◆ **ASSIGNMENT**
Below is a listing. Quote from it, exactly, the lines from the one containing "ATOM 126 C CA" down to the one containing "ATOM 132 N N", both ends included, and nothing else.

◆ **INPUT FOR THIS TASK**
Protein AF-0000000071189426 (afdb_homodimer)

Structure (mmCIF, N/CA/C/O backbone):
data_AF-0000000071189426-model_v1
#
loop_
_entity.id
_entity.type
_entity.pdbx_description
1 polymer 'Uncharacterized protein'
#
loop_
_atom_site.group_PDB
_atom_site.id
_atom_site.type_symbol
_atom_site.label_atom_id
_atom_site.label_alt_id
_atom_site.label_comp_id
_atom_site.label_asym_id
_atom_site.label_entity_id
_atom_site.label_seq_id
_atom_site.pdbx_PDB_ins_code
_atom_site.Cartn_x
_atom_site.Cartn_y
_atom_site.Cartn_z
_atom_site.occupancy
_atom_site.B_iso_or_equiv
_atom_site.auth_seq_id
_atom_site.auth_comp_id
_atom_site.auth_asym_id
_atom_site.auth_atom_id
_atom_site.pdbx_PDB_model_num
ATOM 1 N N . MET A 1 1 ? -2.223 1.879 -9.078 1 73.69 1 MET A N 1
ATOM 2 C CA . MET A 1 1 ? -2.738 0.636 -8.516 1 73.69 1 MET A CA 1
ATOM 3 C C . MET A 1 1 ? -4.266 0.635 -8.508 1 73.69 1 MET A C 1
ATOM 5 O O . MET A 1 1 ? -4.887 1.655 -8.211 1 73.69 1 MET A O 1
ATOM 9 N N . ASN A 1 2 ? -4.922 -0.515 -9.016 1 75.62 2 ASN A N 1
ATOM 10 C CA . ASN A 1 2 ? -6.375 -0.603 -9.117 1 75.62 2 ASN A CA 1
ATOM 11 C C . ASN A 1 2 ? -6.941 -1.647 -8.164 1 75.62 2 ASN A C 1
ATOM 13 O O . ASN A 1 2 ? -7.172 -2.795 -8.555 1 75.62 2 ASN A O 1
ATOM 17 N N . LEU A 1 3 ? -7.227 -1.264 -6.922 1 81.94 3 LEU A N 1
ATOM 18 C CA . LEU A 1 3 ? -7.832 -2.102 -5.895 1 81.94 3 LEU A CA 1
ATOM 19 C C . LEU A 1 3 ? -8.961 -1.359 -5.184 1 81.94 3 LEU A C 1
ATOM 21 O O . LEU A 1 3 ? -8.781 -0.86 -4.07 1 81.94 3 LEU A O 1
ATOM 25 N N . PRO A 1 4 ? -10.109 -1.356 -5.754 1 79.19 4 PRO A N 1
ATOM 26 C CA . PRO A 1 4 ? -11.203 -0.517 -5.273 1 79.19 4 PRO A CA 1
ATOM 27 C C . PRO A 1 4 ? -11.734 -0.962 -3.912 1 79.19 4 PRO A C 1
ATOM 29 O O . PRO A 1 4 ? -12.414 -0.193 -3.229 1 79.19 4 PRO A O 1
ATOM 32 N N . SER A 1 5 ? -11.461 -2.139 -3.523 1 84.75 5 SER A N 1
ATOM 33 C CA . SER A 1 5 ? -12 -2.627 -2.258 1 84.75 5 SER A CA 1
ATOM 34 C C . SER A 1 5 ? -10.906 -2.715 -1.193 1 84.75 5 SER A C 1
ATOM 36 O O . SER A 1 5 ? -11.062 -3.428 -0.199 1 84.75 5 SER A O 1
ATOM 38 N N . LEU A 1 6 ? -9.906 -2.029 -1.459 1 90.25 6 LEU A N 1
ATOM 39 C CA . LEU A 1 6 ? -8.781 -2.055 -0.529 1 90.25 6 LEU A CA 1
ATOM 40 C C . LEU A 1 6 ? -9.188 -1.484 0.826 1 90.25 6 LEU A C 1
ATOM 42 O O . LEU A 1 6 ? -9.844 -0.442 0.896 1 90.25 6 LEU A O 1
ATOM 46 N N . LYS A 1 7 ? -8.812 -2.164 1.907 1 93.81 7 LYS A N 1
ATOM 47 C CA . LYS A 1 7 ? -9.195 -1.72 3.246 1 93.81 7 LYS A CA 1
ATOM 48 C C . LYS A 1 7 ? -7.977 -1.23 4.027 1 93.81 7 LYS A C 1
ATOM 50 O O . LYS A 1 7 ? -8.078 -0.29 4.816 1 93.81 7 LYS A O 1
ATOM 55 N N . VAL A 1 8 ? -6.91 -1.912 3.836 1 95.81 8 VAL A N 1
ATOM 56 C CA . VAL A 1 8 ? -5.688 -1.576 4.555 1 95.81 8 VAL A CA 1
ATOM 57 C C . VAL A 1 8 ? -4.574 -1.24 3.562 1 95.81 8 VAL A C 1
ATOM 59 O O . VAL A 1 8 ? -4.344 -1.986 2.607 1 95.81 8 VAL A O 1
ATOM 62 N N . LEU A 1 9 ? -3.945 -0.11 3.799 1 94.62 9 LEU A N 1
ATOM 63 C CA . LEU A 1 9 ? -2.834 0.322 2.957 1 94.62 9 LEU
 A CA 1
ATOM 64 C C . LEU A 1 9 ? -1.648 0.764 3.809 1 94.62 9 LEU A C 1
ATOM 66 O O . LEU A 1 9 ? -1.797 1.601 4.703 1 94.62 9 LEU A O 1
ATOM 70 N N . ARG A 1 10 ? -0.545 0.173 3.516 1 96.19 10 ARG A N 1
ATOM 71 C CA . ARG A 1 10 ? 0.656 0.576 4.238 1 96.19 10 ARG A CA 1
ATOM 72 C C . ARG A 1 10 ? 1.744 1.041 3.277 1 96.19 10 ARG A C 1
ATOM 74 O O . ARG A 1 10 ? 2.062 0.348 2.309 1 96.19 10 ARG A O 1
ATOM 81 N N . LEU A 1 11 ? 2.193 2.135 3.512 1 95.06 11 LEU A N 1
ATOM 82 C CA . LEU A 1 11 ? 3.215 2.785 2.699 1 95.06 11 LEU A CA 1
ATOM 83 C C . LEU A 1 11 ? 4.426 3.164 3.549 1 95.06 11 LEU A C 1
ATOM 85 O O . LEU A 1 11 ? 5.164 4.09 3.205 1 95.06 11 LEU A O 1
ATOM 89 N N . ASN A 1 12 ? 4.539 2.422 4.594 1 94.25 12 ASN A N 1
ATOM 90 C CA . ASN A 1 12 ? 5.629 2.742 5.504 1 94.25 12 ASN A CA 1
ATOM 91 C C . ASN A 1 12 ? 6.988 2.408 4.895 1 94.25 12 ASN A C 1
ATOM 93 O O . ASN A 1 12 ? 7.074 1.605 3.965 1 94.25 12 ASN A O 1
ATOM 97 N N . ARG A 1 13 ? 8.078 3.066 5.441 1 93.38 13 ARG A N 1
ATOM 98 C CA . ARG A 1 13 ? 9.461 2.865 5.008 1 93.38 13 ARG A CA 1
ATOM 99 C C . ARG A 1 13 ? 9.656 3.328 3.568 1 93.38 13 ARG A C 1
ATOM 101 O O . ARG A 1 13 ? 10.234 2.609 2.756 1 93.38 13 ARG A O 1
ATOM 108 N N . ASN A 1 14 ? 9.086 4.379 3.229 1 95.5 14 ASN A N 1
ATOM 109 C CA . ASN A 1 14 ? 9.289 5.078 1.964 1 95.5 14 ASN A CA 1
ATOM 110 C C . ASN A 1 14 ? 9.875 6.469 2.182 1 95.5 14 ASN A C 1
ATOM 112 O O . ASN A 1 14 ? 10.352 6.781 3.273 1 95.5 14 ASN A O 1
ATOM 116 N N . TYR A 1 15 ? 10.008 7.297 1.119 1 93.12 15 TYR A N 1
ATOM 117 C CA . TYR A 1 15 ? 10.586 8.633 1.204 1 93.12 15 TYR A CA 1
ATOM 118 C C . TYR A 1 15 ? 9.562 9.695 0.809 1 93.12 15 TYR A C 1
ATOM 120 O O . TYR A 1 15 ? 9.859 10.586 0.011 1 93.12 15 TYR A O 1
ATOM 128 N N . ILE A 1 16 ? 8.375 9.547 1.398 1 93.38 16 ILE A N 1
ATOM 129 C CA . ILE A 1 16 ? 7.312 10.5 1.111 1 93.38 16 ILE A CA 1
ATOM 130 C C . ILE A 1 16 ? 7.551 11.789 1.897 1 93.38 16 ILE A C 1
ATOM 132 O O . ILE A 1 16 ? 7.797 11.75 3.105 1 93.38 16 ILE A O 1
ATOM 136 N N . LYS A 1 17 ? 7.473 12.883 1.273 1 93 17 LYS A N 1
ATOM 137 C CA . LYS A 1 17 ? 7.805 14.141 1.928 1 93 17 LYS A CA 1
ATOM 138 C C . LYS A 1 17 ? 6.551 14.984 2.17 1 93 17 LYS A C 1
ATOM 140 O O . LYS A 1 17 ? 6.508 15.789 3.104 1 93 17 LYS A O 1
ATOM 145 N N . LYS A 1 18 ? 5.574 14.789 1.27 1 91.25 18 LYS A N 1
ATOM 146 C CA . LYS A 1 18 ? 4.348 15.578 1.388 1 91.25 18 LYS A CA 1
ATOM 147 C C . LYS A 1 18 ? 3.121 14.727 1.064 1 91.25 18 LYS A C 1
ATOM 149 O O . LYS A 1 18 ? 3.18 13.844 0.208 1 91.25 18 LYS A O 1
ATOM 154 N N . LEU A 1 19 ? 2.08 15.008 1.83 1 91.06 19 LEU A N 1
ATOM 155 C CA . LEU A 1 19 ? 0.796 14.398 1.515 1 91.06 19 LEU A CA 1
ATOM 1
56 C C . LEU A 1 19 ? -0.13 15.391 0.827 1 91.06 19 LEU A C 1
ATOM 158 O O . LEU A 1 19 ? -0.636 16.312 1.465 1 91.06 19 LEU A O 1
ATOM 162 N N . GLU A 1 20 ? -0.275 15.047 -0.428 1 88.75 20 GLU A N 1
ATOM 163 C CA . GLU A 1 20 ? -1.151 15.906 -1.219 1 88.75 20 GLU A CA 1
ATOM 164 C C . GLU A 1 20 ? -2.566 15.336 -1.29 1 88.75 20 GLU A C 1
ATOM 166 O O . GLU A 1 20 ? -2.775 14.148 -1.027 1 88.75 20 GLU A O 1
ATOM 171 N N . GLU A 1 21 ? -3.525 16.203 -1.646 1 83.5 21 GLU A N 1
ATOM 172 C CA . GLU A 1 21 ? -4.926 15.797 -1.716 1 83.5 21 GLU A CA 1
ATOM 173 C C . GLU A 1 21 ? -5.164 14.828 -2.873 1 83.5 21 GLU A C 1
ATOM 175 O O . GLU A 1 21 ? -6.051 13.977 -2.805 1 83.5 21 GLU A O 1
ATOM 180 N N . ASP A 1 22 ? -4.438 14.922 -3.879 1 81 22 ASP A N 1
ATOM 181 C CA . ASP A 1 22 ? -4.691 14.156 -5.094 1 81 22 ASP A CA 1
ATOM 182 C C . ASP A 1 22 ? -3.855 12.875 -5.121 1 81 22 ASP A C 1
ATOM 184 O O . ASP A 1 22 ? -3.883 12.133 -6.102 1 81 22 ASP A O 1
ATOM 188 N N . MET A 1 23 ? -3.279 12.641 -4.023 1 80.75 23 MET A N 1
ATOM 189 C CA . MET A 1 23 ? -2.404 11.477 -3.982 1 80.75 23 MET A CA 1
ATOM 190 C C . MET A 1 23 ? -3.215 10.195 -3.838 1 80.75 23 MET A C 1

---

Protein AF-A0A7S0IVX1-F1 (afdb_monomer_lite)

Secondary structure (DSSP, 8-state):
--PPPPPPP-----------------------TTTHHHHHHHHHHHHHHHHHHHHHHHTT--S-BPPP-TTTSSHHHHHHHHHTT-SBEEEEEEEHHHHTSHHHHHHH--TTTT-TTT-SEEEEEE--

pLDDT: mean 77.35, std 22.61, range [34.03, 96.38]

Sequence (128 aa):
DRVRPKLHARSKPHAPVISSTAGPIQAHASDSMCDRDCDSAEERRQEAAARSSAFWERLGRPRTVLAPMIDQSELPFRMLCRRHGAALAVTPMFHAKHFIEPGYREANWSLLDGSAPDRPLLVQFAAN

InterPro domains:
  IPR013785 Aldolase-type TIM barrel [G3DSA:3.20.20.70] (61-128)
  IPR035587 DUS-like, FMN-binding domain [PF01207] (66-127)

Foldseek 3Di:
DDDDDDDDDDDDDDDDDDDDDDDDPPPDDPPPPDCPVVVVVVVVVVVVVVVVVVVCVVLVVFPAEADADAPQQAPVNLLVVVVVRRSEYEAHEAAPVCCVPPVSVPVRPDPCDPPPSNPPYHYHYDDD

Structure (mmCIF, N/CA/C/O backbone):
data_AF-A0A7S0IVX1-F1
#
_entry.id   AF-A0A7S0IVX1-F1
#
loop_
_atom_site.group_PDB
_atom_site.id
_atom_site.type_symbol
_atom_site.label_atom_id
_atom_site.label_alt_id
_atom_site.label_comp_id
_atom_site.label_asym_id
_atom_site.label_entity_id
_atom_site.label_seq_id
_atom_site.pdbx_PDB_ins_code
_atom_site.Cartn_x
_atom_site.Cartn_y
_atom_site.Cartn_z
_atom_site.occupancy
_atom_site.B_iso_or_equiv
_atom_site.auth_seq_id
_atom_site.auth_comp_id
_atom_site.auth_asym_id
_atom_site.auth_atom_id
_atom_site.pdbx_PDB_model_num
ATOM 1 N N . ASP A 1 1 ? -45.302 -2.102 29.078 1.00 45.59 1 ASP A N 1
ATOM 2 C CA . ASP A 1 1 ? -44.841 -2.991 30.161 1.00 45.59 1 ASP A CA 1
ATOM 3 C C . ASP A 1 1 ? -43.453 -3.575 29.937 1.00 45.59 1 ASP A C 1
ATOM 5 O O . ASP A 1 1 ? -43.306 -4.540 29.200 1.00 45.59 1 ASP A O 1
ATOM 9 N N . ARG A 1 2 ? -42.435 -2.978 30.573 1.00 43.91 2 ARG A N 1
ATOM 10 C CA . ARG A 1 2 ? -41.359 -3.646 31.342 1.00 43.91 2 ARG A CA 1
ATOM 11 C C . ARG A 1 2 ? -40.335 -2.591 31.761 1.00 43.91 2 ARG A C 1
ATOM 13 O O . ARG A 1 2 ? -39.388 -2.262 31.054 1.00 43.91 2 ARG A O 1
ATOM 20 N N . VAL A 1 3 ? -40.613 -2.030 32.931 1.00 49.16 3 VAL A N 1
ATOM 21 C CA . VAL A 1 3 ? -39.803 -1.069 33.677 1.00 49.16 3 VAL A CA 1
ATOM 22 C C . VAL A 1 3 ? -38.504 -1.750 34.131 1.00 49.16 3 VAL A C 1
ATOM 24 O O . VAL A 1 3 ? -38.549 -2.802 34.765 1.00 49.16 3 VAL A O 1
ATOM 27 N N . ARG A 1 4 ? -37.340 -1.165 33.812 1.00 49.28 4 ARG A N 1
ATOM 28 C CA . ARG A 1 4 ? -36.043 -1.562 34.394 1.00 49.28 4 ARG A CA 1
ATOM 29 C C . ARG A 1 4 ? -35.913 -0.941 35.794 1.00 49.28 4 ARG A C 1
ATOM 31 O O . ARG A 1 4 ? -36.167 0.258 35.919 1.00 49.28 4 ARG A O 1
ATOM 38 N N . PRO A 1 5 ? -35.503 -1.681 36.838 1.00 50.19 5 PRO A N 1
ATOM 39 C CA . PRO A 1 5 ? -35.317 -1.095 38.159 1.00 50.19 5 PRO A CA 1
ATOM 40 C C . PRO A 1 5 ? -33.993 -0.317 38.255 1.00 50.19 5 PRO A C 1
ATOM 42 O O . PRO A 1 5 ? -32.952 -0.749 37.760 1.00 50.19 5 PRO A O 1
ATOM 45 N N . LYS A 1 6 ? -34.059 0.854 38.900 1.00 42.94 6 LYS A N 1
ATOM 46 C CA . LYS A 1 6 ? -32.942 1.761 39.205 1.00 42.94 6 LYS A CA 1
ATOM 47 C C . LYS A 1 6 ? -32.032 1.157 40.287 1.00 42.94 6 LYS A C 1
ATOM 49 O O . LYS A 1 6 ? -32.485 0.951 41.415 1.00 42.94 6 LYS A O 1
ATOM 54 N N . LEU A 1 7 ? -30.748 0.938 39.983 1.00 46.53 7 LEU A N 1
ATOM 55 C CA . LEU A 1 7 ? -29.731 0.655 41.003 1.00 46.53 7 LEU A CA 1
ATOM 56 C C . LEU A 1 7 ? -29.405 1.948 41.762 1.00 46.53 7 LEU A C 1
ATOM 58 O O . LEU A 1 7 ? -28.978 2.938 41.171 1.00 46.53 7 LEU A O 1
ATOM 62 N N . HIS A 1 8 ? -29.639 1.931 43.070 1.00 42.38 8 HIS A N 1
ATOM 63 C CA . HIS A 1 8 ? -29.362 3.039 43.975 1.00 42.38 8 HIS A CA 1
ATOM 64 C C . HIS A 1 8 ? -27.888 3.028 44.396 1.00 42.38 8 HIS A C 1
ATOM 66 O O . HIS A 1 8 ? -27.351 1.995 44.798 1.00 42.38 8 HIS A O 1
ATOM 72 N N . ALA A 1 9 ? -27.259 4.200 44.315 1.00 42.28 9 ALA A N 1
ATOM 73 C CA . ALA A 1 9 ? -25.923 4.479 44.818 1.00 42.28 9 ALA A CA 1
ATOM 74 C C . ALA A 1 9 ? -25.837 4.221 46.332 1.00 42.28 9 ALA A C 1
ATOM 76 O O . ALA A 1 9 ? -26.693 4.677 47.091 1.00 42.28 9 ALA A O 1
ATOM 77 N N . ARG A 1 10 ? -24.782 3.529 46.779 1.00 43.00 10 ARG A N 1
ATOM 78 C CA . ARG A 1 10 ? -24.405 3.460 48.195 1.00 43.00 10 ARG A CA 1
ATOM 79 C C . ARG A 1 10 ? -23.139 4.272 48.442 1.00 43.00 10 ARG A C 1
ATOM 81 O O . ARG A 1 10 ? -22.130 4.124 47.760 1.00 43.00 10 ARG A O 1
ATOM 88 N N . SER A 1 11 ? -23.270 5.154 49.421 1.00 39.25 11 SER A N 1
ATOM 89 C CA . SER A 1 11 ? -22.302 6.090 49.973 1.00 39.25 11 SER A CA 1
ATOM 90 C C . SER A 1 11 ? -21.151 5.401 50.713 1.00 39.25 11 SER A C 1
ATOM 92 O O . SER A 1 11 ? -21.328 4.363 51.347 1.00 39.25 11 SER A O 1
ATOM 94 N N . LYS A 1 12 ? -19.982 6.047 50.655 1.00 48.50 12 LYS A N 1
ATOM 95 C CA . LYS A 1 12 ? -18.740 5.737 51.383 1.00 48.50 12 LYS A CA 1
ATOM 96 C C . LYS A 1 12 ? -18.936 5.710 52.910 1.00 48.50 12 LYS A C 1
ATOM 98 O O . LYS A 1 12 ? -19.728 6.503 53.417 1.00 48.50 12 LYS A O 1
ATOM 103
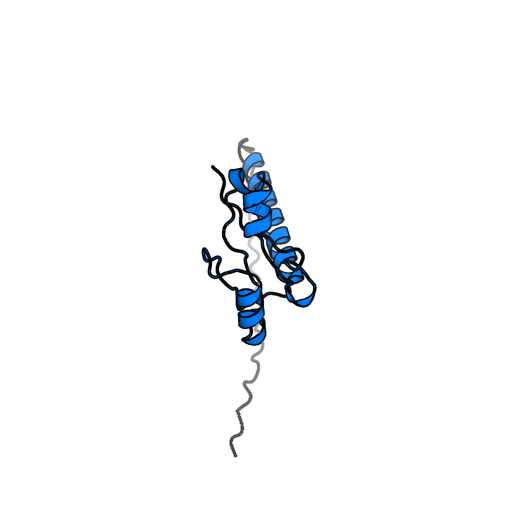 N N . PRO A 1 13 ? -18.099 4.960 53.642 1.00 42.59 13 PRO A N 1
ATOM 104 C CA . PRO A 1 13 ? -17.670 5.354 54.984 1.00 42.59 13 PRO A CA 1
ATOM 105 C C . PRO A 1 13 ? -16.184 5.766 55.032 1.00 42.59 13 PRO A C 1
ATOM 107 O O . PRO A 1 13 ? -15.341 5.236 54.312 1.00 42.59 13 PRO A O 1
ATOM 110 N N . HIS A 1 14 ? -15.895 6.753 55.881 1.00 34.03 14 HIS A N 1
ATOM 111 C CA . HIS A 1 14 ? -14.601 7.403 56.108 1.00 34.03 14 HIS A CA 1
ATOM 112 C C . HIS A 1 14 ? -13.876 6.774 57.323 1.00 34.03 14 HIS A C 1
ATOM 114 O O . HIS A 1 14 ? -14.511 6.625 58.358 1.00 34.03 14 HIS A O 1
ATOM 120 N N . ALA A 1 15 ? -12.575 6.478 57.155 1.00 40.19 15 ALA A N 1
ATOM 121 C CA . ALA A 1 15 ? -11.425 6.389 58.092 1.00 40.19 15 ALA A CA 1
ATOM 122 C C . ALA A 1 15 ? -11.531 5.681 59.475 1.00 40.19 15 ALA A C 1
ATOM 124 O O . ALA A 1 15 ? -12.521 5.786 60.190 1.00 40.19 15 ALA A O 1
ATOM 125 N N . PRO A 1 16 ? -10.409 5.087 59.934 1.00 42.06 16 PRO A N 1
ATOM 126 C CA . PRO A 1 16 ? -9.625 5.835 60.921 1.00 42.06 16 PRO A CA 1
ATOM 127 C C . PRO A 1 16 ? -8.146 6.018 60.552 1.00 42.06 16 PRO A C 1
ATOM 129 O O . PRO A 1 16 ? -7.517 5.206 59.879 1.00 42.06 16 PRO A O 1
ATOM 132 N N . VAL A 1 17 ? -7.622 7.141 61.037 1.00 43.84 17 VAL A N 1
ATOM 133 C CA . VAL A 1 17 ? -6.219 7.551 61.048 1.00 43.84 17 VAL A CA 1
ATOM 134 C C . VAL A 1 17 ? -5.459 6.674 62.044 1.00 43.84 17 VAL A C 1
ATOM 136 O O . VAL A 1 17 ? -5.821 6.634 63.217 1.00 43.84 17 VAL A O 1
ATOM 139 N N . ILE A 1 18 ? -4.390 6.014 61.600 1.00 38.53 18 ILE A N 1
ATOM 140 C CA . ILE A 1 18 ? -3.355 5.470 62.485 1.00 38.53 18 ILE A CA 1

◆ **ANSWER**
ATOM 126 C CA . PRO A 1 16 ? -9.625 5.835 60.921 1.00 42.06 16 PRO A CA 1
ATOM 127 C C . PRO A 1 16 ? -8.146 6.018 60.552 1.00 42.06 16 PRO A C 1
ATOM 129 O O . PRO A 1 16 ? -7.517 5.206 59.879 1.00 42.06 16 PRO A O 1
ATOM 132 N N . VAL A 1 17 ? -7.622 7.141 61.037 1.00 43.84 17 VAL A N 1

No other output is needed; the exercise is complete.